Therefore, whatever model is used in such a feature space will be trained on scattered samples which are not filling the feature space at all. The model will then not be proper for any sample falling in an area of the space where the classifier had no information about during the training. It will have to extrapolate its behavior for these empty areas and will have unstable performances.

2.2.2. Lack of Interpretability for Possible "Reverse Engineering"

The interpretability (and its applications) is an important motivation for feature selection and dimensionality reduction: high performances can indeed be reached using the whole features set used in this paper for classification. Meanwhile, if we are looking for the weaknesses and reasons why these features react vividly to a specific algorithm, it seems rather impossible on this important set.

Reducing the required number of features to a small amount through feature selection enables to understand better why a steganographic model is weak on these particular details, highlighted by the selected features. Such analysis is performed in Section 4.3 for all six steganographic algorithms.

Through the analysis of these selected features, one can consider a "reverse engineering" of the stego algorithm as illustrated on Figure 2. By the identification of the most relevant features, the main characteristics of the embedding method can be inferred, and the steganographic algorithm can be identified if known, or simply understood.

Figure 2
figure 2

Scheme of the possible reverse engineering on an unknown stego algorithm, by using feature selection for identification of the specific weaknesses.

2.2.3. Proposed Solution to the High Number of Features

These two issues motivate the feature selection process: if one can reduce the number of features (and hence the dimensionality), the empty space phenomena will have a reduced impact on the classifier used. Also, the set of features obtained by the feature selection process will give insights on the stego scheme and its possible weaknesses.

For this matter, a classical feature selection technique has been used as the second step of the proposed methodology.

The following methodology is different from the one presented previously in [15, 16]. Indeed, in this article, the goal is set toward statistically reliable results. Also, feature selection has the advantage of reducing the dimensionality of the data (the number of features), making the classifier's training much easier. The interpretation of the selected features is also an important advantage (compared to having only the classifier's performance) in that it gives insights on the weaknesses of the stego algorithm.
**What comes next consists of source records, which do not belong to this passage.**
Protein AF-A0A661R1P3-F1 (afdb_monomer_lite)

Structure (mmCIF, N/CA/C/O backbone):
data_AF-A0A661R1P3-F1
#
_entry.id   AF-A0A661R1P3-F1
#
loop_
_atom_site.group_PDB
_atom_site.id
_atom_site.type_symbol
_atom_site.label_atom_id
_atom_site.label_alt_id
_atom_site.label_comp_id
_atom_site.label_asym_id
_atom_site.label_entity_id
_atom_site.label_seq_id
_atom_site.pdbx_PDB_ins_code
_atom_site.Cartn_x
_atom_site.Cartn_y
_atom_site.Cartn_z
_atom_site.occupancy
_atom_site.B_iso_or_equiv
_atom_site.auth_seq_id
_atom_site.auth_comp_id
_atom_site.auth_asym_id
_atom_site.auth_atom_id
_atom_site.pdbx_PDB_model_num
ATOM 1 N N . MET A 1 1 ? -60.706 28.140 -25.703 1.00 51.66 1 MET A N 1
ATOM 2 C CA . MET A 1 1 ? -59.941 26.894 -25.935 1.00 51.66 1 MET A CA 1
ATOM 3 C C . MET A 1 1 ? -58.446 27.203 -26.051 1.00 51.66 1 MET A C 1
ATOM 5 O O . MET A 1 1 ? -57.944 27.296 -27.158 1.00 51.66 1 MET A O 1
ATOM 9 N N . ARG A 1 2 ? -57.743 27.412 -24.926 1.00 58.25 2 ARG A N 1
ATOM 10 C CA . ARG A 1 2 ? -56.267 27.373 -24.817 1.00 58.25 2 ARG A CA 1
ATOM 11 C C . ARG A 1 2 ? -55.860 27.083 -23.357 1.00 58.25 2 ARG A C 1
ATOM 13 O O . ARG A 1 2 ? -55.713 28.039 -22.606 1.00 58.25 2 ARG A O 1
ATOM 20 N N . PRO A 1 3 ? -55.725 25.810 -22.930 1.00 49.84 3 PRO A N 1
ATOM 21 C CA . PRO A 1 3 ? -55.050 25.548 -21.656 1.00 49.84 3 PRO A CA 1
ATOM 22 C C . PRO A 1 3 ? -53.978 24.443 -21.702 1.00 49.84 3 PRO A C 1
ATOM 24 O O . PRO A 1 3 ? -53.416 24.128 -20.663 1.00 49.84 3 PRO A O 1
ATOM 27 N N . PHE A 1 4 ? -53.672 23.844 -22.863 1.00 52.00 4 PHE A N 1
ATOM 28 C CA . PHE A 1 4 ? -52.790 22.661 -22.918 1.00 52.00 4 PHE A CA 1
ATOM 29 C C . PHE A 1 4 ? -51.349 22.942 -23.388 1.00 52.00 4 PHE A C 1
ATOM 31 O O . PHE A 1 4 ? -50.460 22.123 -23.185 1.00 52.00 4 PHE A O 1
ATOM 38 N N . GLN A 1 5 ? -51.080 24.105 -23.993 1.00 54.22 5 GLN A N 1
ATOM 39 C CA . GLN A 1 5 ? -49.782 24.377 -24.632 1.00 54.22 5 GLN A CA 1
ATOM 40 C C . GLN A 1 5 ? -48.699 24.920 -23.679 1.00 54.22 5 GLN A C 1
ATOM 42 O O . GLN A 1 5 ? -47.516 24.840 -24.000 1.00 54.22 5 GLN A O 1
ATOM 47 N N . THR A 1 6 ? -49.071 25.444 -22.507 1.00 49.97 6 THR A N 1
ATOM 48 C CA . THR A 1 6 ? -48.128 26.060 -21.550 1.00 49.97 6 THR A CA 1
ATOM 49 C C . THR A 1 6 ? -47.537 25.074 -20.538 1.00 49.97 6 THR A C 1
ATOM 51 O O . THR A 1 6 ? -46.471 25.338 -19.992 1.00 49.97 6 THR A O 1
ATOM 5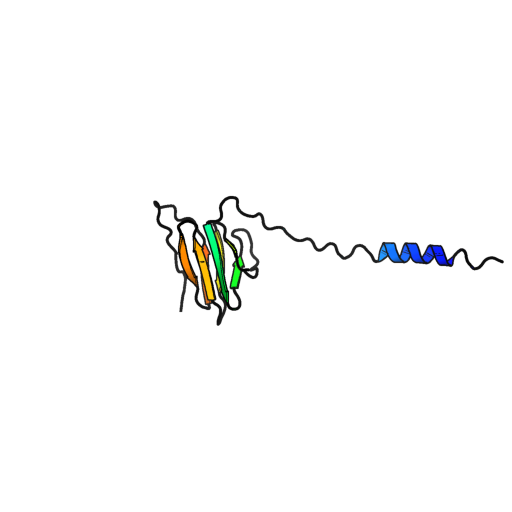4 N N . ILE A 1 7 ? -48.166 23.912 -20.326 1.00 54.41 7 ILE A N 1
ATOM 55 C CA . ILE A 1 7 ? -47.703 22.901 -19.354 1.00 54.41 7 ILE A CA 1
ATOM 56 C C . ILE A 1 7 ? -46.479 22.131 -19.876 1.00 54.41 7 ILE A C 1
ATOM 58 O O . ILE A 1 7 ? -45.591 21.779 -19.103 1.00 54.41 7 ILE A O 1
ATOM 62 N N . PHE A 1 8 ? -46.371 21.929 -21.193 1.00 45.97 8 PHE A N 1
ATOM 63 C CA . PHE A 1 8 ? -45.273 21.150 -21.778 1.00 45.97 8 PHE A CA 1
ATOM 64 C C . PHE A 1 8 ? -43.924 21.898 -21.772 1.00 45.97 8 PHE A C 1
ATOM 66 O O . PHE A 1 8 ? -42.867 21.277 -21.708 1.00 45.97 8 PHE A O 1
ATOM 73 N N . TRP A 1 9 ? -43.947 23.236 -21.772 1.00 43.62 9 TRP A N 1
ATOM 74 C CA . TRP A 1 9 ? -42.734 24.066 -21.769 1.00 43.62 9 TRP A CA 1
ATOM 75 C C . TRP A 1 9 ? -42.085 24.219 -20.383 1.00 43.62 9 TRP A C 1
ATOM 77 O O . TRP A 1 9 ? -40.878 24.436 -20.304 1.00 43.62 9 TRP A O 1
ATOM 87 N N . MET A 1 10 ? -42.836 24.053 -19.287 1.00 49.19 10 MET A N 1
ATOM 88 C CA . MET A 1 10 ? -42.275 24.130 -17.927 1.00 49.19 10 MET A CA 1
ATOM 89 C C . MET A 1 10 ? -41.542 22.847 -17.497 1.00 49.19 10 MET A C 1
ATOM 91 O O . MET A 1 10 ? -40.628 22.925 -16.679 1.00 49.19 10 MET A O 1
ATOM 95 N N . GLY A 1 11 ? -41.871 21.684 -18.074 1.00 53.12 11 GLY A N 1
ATOM 96 C CA . GLY A 1 11 ? -41.202 20.413 -17.754 1.00 53.12 11 GLY A CA 1
ATOM 97 C C . GLY A 1 11 ? -39.772 20.308 -18.300 1.00 53.12 11 GLY A C 1
ATOM 98 O O . GLY A 1 11 ? -38.889 19.779 -17.628 1.00 53.12 11 GLY A O 1
ATOM 99 N N . ALA A 1 12 ? -39.514 20.868 -19.486 1.00 53.47 12 ALA A N 1
ATOM 100 C CA . ALA A 1 12 ? -38.202 20.791 -20.137 1.00 53.47 12 ALA A CA 1
ATOM 101 C C . ALA A 1 12 ? -37.134 21.665 -19.452 1.00 53.47 12 ALA A C 1
ATOM 103 O O . ALA A 1 12 ? -35.972 21.275 -19.363 1.00 53.47 12 ALA A O 1
ATOM 104 N N . VAL A 1 13 ? -37.528 22.825 -18.914 1.00 54.94 13 VAL A N 1
ATOM 105 C CA . VAL A 1 13 ? -36.608 23.738 -18.212 1.00 54.94 13 VAL A CA 1
ATOM 106 C C . VAL A 1 13 ? -36.249 23.205 -16.821 1.00 54.94 13 VAL A C 1
ATOM 108 O O . VAL A 1 13 ? -35.110 23.345 -16.378 1.00 54.94 13 VAL A O 1
ATOM 111 N N . PHE A 1 14 ? -37.187 22.524 -16.156 1.00 48.81 14 PHE A N 1
ATOM 112 C CA . PHE A 1 14 ? -36.952 21.937 -14.835 1.00 48.81 14 PHE A CA 1
ATOM 113 C C . PHE A 1 14 ? -35.987 20.742 -14.888 1.00 48.81 14 PHE A C 1
ATOM 115 O O . PHE A 1 14 ? -35.200 20.539 -13.965 1.00 48.81 14 PHE A O 1
ATOM 122 N N . TRP A 1 15 ? -35.977 19.992 -15.997 1.00 52.34 15 TRP A N 1
ATOM 123 C CA . TRP A 1 15 ? -35.054 18.868 -16.181 1.00 52.34 15 TRP A CA 1
ATOM 124 C C . TRP A 1 15 ? -33.625 19.303 -16.547 1.00 52.34 15 TRP A C 1
ATOM 126 O O . TRP A 1 15 ? -32.672 18.597 -16.228 1.00 52.34 15 TRP A O 1
ATOM 136 N N . ALA A 1 16 ? -33.462 20.484 -17.153 1.00 53.66 16 ALA A N 1
ATOM 137 C CA . ALA A 1 16 ? -32.156 21.027 -17.535 1.00 53.66 16 ALA A CA 1
ATOM 138 C C . ALA A 1 16 ? -31.390 21.680 -16.365 1.00 53.66 16 ALA A C 1
ATOM 140 O O . ALA A 1 16 ? -30.161 21.677 -16.361 1.00 53.66 16 ALA A O 1
ATOM 141 N N . LEU A 1 17 ? -32.090 22.208 -15.353 1.00 55.22 17 LEU A N 1
ATOM 142 C CA . LEU A 1 17 ? -31.474 22.871 -14.190 1.00 55.22 17 LEU A CA 1
ATOM 143 C C . LEU A 1 17 ? -31.062 21.910 -13.062 1.00 55.22 17 LEU A C 1
ATOM 145 O O . LEU A 1 17 ? -30.207 22.257 -12.252 1.00 55.22 17 LEU A O 1
ATOM 149 N N . LEU A 1 18 ? -31.626 20.700 -13.019 1.00 52.94 18 LEU A N 1
ATOM 150 C CA . LEU A 1 18 ? -31.329 19.689 -11.992 1.00 52.94 18 LEU A CA 1
ATOM 151 C C . LEU A 1 18 ? -30.196 18.717 -12.372 1.00 52.94 18 LEU A C 1
ATOM 153 O O . LEU A 1 18 ? -29.831 17.866 -11.563 1.00 52.94 18 LEU A O 1
ATOM 157 N N . TRP A 1 19 ? -29.628 18.827 -13.578 1.00 57.00 19 TRP A N 1
ATOM 158 C CA . TRP A 1 19 ? -28.706 17.821 -14.120 1.00 57.00 19 TRP A CA 1
ATOM 159 C C . TRP A 1 19 ? -27.196 17.999 -13.827 1.00 57.00 19 TRP A C 1
ATOM 161 O O . TRP A 1 19 ? -26.497 16.986 -13.840 1.00 57.00 19 TRP A O 1
ATOM 171 N N . PRO A 1 20 ? -26.600 19.178 -13.535 1.00 55.00 20 PRO A N 1
ATOM 172 C CA . PRO A 1 20 ? -25.138 19.264 -13.618 1.00 55.00 20 PRO A CA 1
ATOM 173 C C . PRO A 1 20 ? -24.354 18.901 -12.337 1.00 55.00 20 PRO A C 1
ATOM 175 O O . PRO A 1 20 ? -23.146 19.110 -12.313 1.00 55.00 20 PRO A O 1
ATOM 178 N N . CYS A 1 21 ? -24.956 18.334 -11.282 1.00 54.41 21 CYS A N 1
ATOM 179 C CA . CYS A 1 21 ? -24.235 18.081 -10.014 1.00 54.41 21 CYS A CA 1
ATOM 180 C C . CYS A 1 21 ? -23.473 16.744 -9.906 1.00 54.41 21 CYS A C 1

3. Methodology for Benchmarking of Steganographic Schemes

Addressed Problems

The number of data points to be used for building a model and classification is clearly an issue, and in the practical case, how many points are needed in order to obtain accurate results—meaning results with small standard deviation.
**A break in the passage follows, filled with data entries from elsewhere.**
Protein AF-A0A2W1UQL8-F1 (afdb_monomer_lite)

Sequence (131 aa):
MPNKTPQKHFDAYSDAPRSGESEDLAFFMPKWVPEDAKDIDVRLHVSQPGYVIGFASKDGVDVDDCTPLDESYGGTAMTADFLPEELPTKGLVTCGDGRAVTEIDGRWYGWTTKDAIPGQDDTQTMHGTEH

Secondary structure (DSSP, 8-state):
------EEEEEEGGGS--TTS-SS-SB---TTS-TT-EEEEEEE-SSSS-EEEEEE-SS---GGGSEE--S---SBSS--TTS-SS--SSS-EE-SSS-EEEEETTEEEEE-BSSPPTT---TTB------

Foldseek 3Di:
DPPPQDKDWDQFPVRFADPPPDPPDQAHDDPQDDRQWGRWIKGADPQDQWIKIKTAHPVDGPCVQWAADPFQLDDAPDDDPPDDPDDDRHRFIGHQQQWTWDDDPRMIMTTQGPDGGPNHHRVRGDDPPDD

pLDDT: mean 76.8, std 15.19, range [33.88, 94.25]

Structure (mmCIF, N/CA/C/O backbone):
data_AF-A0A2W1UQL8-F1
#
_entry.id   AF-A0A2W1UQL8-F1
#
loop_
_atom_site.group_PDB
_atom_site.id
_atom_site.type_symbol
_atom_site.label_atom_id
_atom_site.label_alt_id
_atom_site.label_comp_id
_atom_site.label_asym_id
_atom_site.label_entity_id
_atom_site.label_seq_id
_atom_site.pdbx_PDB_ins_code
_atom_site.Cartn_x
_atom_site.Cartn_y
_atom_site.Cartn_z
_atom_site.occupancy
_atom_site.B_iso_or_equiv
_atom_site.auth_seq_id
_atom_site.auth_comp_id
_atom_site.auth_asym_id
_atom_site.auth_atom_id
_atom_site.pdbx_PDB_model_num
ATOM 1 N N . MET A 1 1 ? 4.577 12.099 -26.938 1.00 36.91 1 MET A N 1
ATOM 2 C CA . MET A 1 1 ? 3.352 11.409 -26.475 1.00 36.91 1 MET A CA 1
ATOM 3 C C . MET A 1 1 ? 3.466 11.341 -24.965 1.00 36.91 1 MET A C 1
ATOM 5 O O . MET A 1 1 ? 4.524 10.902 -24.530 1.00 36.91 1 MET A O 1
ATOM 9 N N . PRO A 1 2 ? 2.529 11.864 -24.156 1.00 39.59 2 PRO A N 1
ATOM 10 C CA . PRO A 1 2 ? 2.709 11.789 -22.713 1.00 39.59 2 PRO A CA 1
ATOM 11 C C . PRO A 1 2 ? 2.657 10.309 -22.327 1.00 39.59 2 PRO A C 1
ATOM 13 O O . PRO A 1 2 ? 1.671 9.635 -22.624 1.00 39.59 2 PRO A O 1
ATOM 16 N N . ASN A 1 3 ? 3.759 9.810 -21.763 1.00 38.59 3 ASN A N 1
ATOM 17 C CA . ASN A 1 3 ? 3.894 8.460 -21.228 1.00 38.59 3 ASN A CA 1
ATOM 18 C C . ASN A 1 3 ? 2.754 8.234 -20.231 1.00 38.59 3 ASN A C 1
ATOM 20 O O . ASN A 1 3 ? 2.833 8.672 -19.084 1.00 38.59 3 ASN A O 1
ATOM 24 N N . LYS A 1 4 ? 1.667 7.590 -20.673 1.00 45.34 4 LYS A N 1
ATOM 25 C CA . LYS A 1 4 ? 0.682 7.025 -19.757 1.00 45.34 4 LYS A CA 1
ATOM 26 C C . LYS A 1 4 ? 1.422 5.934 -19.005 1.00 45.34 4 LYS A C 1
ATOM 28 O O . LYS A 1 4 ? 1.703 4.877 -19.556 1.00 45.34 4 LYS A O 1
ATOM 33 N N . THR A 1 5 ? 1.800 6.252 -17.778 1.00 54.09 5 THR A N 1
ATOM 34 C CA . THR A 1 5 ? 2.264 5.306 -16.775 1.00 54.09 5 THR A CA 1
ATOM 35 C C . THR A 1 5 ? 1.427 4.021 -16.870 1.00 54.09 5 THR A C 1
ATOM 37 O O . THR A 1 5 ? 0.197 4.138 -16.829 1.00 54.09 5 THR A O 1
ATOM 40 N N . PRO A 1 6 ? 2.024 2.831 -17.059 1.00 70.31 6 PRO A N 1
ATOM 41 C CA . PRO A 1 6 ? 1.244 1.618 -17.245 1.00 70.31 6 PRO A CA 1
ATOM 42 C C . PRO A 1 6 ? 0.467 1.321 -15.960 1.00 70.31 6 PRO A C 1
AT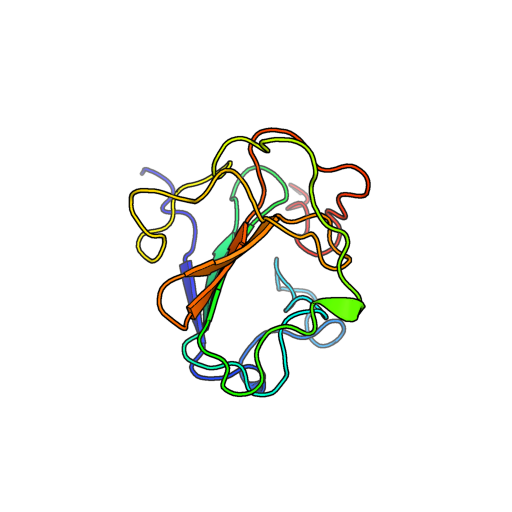OM 44 O O . PRO A 1 6 ? 1.046 1.164 -14.885 1.00 70.31 6 PRO A O 1
ATOM 47 N N . GLN A 1 7 ? -0.858 1.293 -16.087 1.00 77.12 7 GLN A N 1
ATOM 48 C CA . GLN A 1 7 ? -1.746 0.702 -15.096 1.00 77.12 7 GLN A CA 1
ATOM 49 C C . GLN A 1 7 ? -2.056 -0.719 -15.530 1.00 77.12 7 GLN A C 1
ATOM 51 O O . GLN A 1 7 ? -2.264 -0.984 -16.719 1.00 77.12 7 GLN A O 1
ATOM 56 N N . LYS A 1 8 ? -2.077 -1.627 -14.567 1.00 84.88 8 LYS A N 1
ATOM 57 C CA . LYS A 1 8 ? -2.369 -3.031 -14.781 1.00 84.88 8 LYS A CA 1
ATOM 58 C C . LYS A 1 8 ? -3.409 -3.467 -13.765 1.00 84.88 8 LYS A C 1
ATOM 60 O O . LYS A 1 8 ? -3.269 -3.176 -12.584 1.00 84.88 8 LYS A O 1
ATOM 65 N N . HIS A 1 9 ? -4.423 -4.158 -14.258 1.00 89.25 9 HIS A N 1
ATOM 66 C CA . HIS A 1 9 ? -5.437 -4.797 -13.440 1.00 89.25 9 HIS A CA 1
ATOM 67 C C . HIS A 1 9 ? -5.198 -6.309 -13.418 1.00 89.25 9 HIS A C 1
ATOM 69 O O . HIS A 1 9 ? -4.800 -6.879 -14.444 1.00 89.25 9 HIS A O 1
ATOM 75 N N . PHE A 1 10 ? -5.460 -6.930 -12.273 1.00 88.81 10 PHE A N 1
ATOM 76 C CA . PHE A 1 10 ? -5.455 -8.372 -12.061 1.00 88.81 10 PHE A CA 1
ATOM 77 C C . PHE A 1 10 ? -6.733 -8.775 -11.325 1.00 88.81 10 PHE A C 1
ATOM 79 O O . PHE A 1 10 ? -7.070 -8.180 -10.305 1.00 88.81 10 PHE A O 1
ATOM 86 N N . ASP A 1 11 ? -7.418 -9.811 -11.803 1.00 90.06 11 ASP A N 1
ATOM 87 C CA . ASP A 1 11 ? -8.649 -10.284 -11.166 1.00 90.06 11 ASP A CA 1
ATOM 88 C C . ASP A 1 11 ? -8.395 -10.862 -9.760 1.00 90.06 11 ASP A C 1
ATOM 90 O O . ASP A 1 11 ? -9.216 -10.682 -8.856 1.00 90.06 11 ASP A O 1
ATOM 94 N N . ALA A 1 12 ? -7.252 -11.527 -9.550 1.00 89.31 12 ALA A N 1
ATOM 95 C CA . ALA A 1 12 ? -6.871 -12.115 -8.268 1.00 89.31 12 ALA A CA 1
ATOM 96 C C . ALA A 1 12 ? -5.357 -12.072 -8.004 1.00 89.31 12 ALA A C 1
ATOM 98 O O . ALA A 1 12 ? -4.541 -11.931 -8.916 1.00 89.31 12 ALA A O 1
ATOM 99 N N . TYR A 1 13 ? -4.978 -12.269 -6.737 1.00 86.25 13 TYR A N 1
ATOM 100 C CA . TYR A 1 13 ? -3.583 -12.337 -6.283 1.00 86.25 13 TYR A CA 1
ATOM 101 C C . TYR A 1 13 ? -2.730 -13.316 -7.102 1.00 86.25 13 TYR A C 1
ATOM 103 O O . TYR A 1 13 ? -1.595 -13.02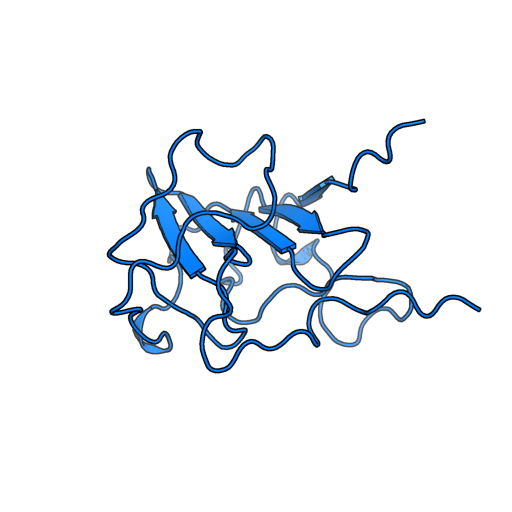6 -7.476 1.00 86.25 13 TYR A O 1
ATOM 111 N N . SER A 1 14 ? -3.294 -14.480 -7.426 1.00 86.56 14 SER A N 1
ATOM 112 C CA . SER A 1 14 ? -2.624 -15.541 -8.179 1.00 86.56 14 SER A CA 1
ATOM 113 C C . SER A 1 14 ? -2.244 -15.160 -9.611 1.00 86.56 14 SER A C 1
ATOM 115 O O . SER A 1 14 ? -1.307 -15.762 -10.141 1.00 86.56 14 SER A O 1
ATOM 117 N N . ASP A 1 15 ? -2.946 -14.190 -10.206 1.00 84.69 15 ASP A N 1
ATOM 118 C CA . ASP A 1 15 ? -2.707 -13.680 -11.562 1.00 84.69 15 ASP A CA 1
ATOM 119 C C . ASP A 1 15 ? -1.596 -12.623 -11.604 1.00 84.69 15 ASP A C 1
ATOM 121 O O . ASP A 1 15 ? -1.110 -12.263 -12.681 1.00 84.69 15 ASP A O 1
ATOM 125 N N . ALA A 1 16 ? -1.191 -12.114 -10.439 1.00 81.56 16 ALA A N 1
ATOM 126 C CA . ALA A 1 16 ? -0.163 -11.102 -10.339 1.00 81.56 16 ALA A CA 1
ATOM 127 C C . ALA A 1 16 ? 1.258 -11.700 -10.294 1.00 81.56 16 ALA A C 1
ATOM 129 O O . ALA A 1 16 ? 1.462 -12.823 -9.816 1.00 81.56 16 ALA A O 1
ATOM 130 N N . PRO A 1 17 ? 2.271 -10.944 -10.757 1.00 76.38 17 PRO A N 1
ATOM 131 C CA . PRO A 1 17 ? 3.662 -11.377 -10.726 1.00 76.38 17 PRO A CA 1
ATOM 132 C C . PRO A 1 17 ? 4.140 -11.637 -9.301 1.00 76.38 17 PRO A C 1
ATOM 134 O O . PRO A 1 17 ? 4.014 -10.775 -8.431 1.00 76.38 17 PRO A O 1
ATOM 137 N N . ARG A 1 18 ? 4.754 -12.798 -9.071 1.00 72.06 18 ARG A N 1
ATOM 138 C CA . ARG A 1 18 ? 5.353 -13.171 -7.784 1.00 72.06 18 ARG A CA 1
ATOM 139 C C . ARG A 1 18 ? 6.872 -13.218 -7.902 1.00 72.06 18 ARG A C 1
ATOM 141 O O . ARG A 1 18 ? 7.413 -13.535 -8.963 1.00 72.06 18 ARG A O 1
ATOM 148 N N . SER A 1 19 ? 7.563 -12.864 -6.820 1.00 62.72 19 SER A N 1
ATOM 149 C CA . SER A 1 19 ? 9.028 -12.833 -6.782 1.00 62.72 19 SER A CA 1
ATOM 150 C C . SER A 1 19 ? 9.608 -14.188 -7.206 1.00 62.72 19 SER A C 1
ATOM 152 O O . SER A 1 19 ? 9.298 -15.197 -6.573 1.00 62.72 19 SER A O 1
ATOM 154 N N . GLY A 1 20 ? 10.450 -14.201 -8.245 1.00 53.88 20 GLY A N 1
ATOM 155 C CA . GLY A 1 20 ? 11.165 -15.395 -8.722 1.00 53.88 20 GLY A CA 1
ATOM 156 C C . GLY A 1 20 ? 10.654 -16.019 -10.027 1.00 53.88 20 GLY A C 1
ATOM 157 O O . GLY A 1 20 ? 11.352 -16.857 -10.585 1.00 53.88 20 GLY A O 1
ATOM 158 N N . GLU A 1 21 ? 9.495 -15.597 -10.545 1.00 52.97 21 GLU A N 1
ATOM 159 C CA . GLU A 1 21 ? 8.856 -16.247 -11.707 1.00 52.97 21 GLU A CA 1
ATOM 160 C C . GLU A 1 21 ? 9.108 -15.525 -13.051 1.00 52.97 21 GLU A C 1
ATOM 162 O O . GLU A 1 21 ? 8.692 -16.018 -14.099 1.00 52.97 21 GLU A O 1
ATOM 167 N N . SER A 1 22 ? 9.741 -14.343 -13.076 1.00 45.91 22 SER A N 1
ATOM 168 C CA . SER A 1 22 ? 9.958 -13.576 -14.320 1.00 45.91 22 SER A CA 1
ATOM 169 C C . SER A 1 22 ? 11.075 -12.534 -14.205 1.00 45.91 22 SER A C 1
ATOM 171 O O . SER A 1 22 ? 11.063 -11.716 -13.289 1.00 45.91 22 SER A O 1
ATOM 173 N N . GLU A 1 23 ? 11.998 -12.526 -15.171 1.00 47.59 23 GLU A N 1
ATOM 174 C CA . GLU A 1 23 ? 13.072 -11.520 -15.310 1.00 47.59 23 GLU A CA 1
ATOM 175 C C . GLU A 1 23 ? 12.595 -10.228 -16.017 1.00 47.59 23 GLU A C 1
ATOM 177 O O . GLU A 1 23 ? 13.245 -9.191 -15.920 1.00 47.59 23 GLU A O 1
ATOM 182 N N . ASP A 1 24 ? 11.428 -10.261 -16.672 1.00 48.38 24 ASP A N 1
ATOM 183 C CA . ASP A 1 24 ? 10.876 -9.172 -17.500 1.00 48.38 24 ASP A CA 1
ATOM 184 C C . ASP A 1 24 ? 9.899 -8.224 -16.770 1.00 48.38 24 ASP A C 1
ATOM 186 O O . ASP A 1 24 ? 9.280 -7.359 -17.396 1.00 48.38 24 ASP A O 1
ATOM 190 N N . LEU A 1 25 ? 9.697 -8.377 -15.456 1.00 55.28 25 LEU A N 1
ATOM 191 C CA . LEU A 1 25 ? 8.631 -7.664 -14.743 1.00 55.28 25 LEU A CA 1
ATOM 192 C C . LEU A 1 25 ? 9.177 -6.589 -13.799 1.00 55.28 25 LEU A C 1
ATOM 194 O O . LEU A 1 25 ? 9.912 -6.859 -12.857 1.00 55.28 25 LEU A O 1
ATOM 198 N N . ALA A 1 26 ? 8.758 -5.345 -14.048 1.00 66.31 26 ALA A N 1
ATOM 199 C CA . ALA A 1 26 ? 9.131 -4.156 -13.276 1.00 66.31 26 ALA A CA 1
ATOM 200 C C . ALA A 1 26 ? 8.429 -4.046 -11.904 1.00 66.31 26 ALA A C 1
ATOM 202 O O . ALA A 1 26 ? 8.590 -3.040 -11.214 1.00 66.31 26 ALA A O 1
ATOM 203 N N . PHE A 1 27 ? 7.634 -5.051 -11.521 1.00 73.50 27 PHE A N 1
ATOM 204 C CA . PHE A 1 27 ? 6.870 -5.090 -10.276 1.00 73.50 27 PHE A CA 1
ATOM 205 C C . PHE A 1 27 ? 6.584 -6.521 -9.838 1.00 73.50 27 PHE A C 1
ATOM 207 O O . PHE A 1 27 ? 6.183 -7.353 -10.655 1.00 73.50 27 PHE A O 1
ATOM 214 N N . PHE A 1 28 ? 6.709 -6.756 -8.535 1.00 82.38 28 PHE A N 1
ATOM 215 C CA . PHE A 1 28 ? 6.276 -7.979 -7.873 1.00 82.38 28 PHE A CA 1
ATOM 216 C C . PHE A 1 28 ? 5.218 -7.652 -6.831 1.00 82.38 28 PHE A C 1
ATOM 218 O O . PHE A 1 28 ? 5.303 -6.625 -6.163 1.00 82.38 28 PHE A O 1
ATOM 225 N N . MET A 1 29 ? 4.240 -8.544 -6.686 1.00 85.69 29 MET A N 1
ATOM 226 C CA . MET A 1 29 ? 3.197 -8.400 -5.683 1.00 85.69 29 MET A CA 1
ATOM 227 C C . MET A 1 29 ? 3.826 -8.317 -4.279 1.00 85.69 29 MET A C 1
ATOM 229 O O . MET A 1 29 ? 4.579 -9.228 -3.905 1.00 85.69 29 MET A O 1
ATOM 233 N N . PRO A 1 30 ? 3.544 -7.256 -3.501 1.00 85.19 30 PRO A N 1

Reduction of complexity is another main addressed concern in this framework. Then for the selected number of points to be used for classification and also the initial dimensionality given by the features set, two main steps remain.

(i)Choosing the feature selection technique. Since analysis and computation can hardly be done on the whole set of features, the technique used to reduce the dimensionality has to be selected.

(ii)Building a classifier. This implies choosing it, selecting its parameters, training, and validating the chosen model.

The following paragraphs presents the solutions for these two major issues, leading to a methodology combining them, presented on Figure 3.

Figure 3
figure 3

Schematic view of the proposed methodology. (1) An appropriate number of data samples to work with are determined using a Bootstrap method for statistical stability. (2) The Forward selection is performed using an OP-ELM classifier to find a good features set, from which follows a possible interpretation of the features or the typical classification for steganalysis.

3.1. Presentation of the Classifier Used: OP-ELM

The Optimally-Pruned Extreme Learning Machine (OP-ELM [17, 18]) is a classifier based on the original Extreme Learning Machine (ELM) of Huang et al. [19] (available at: This classifier makes use of single hidden layer feedforward neural networks (SLFNs) for which the weights and biases are randomly initialized. The goal of the ELM is to reduce the length of the learning process for the neural network, usually very long (e.g., if using classical back-propagation algorithms). The two main theorems on which ELM is based will not be discussed here but can be found in [19]. Figure 4 illustrates the typical structure of an SLFN (simplified to a few neurons in here).

Figure 4
figure 4

Structure of a classical Single Layer Feedforward Neural Network (SLFN). The input values (the data) are weighted by the coefficients. A possible bias (not on the figure) can be added to the weighted inputs . An activation function taking this weighted inputs (plus bias) as input is finally weighted by output coefficients to obtain the output .

Supposing the neural network is approximating the output perfectly, we would have


where is the number of inputs (number of images in our case), and is the number of neurons in the hidden layer. In the case of steganalysis as performed in this article, denotes the feature vector corresponding to image , while is the corresponding class of the image (i.e., stego or cover).

As said, the novelty introduced by the ELM is to initialize the weights and biases randomly. OP-ELM, in comparison to ELM, brings a greater robustness to data with possibly dependent/correlated features. Also, the use of other functions (activation functions of the neural network) makes it possible to use OP-ELM for the case where linear components have an important contribution in the classifier's model, for example.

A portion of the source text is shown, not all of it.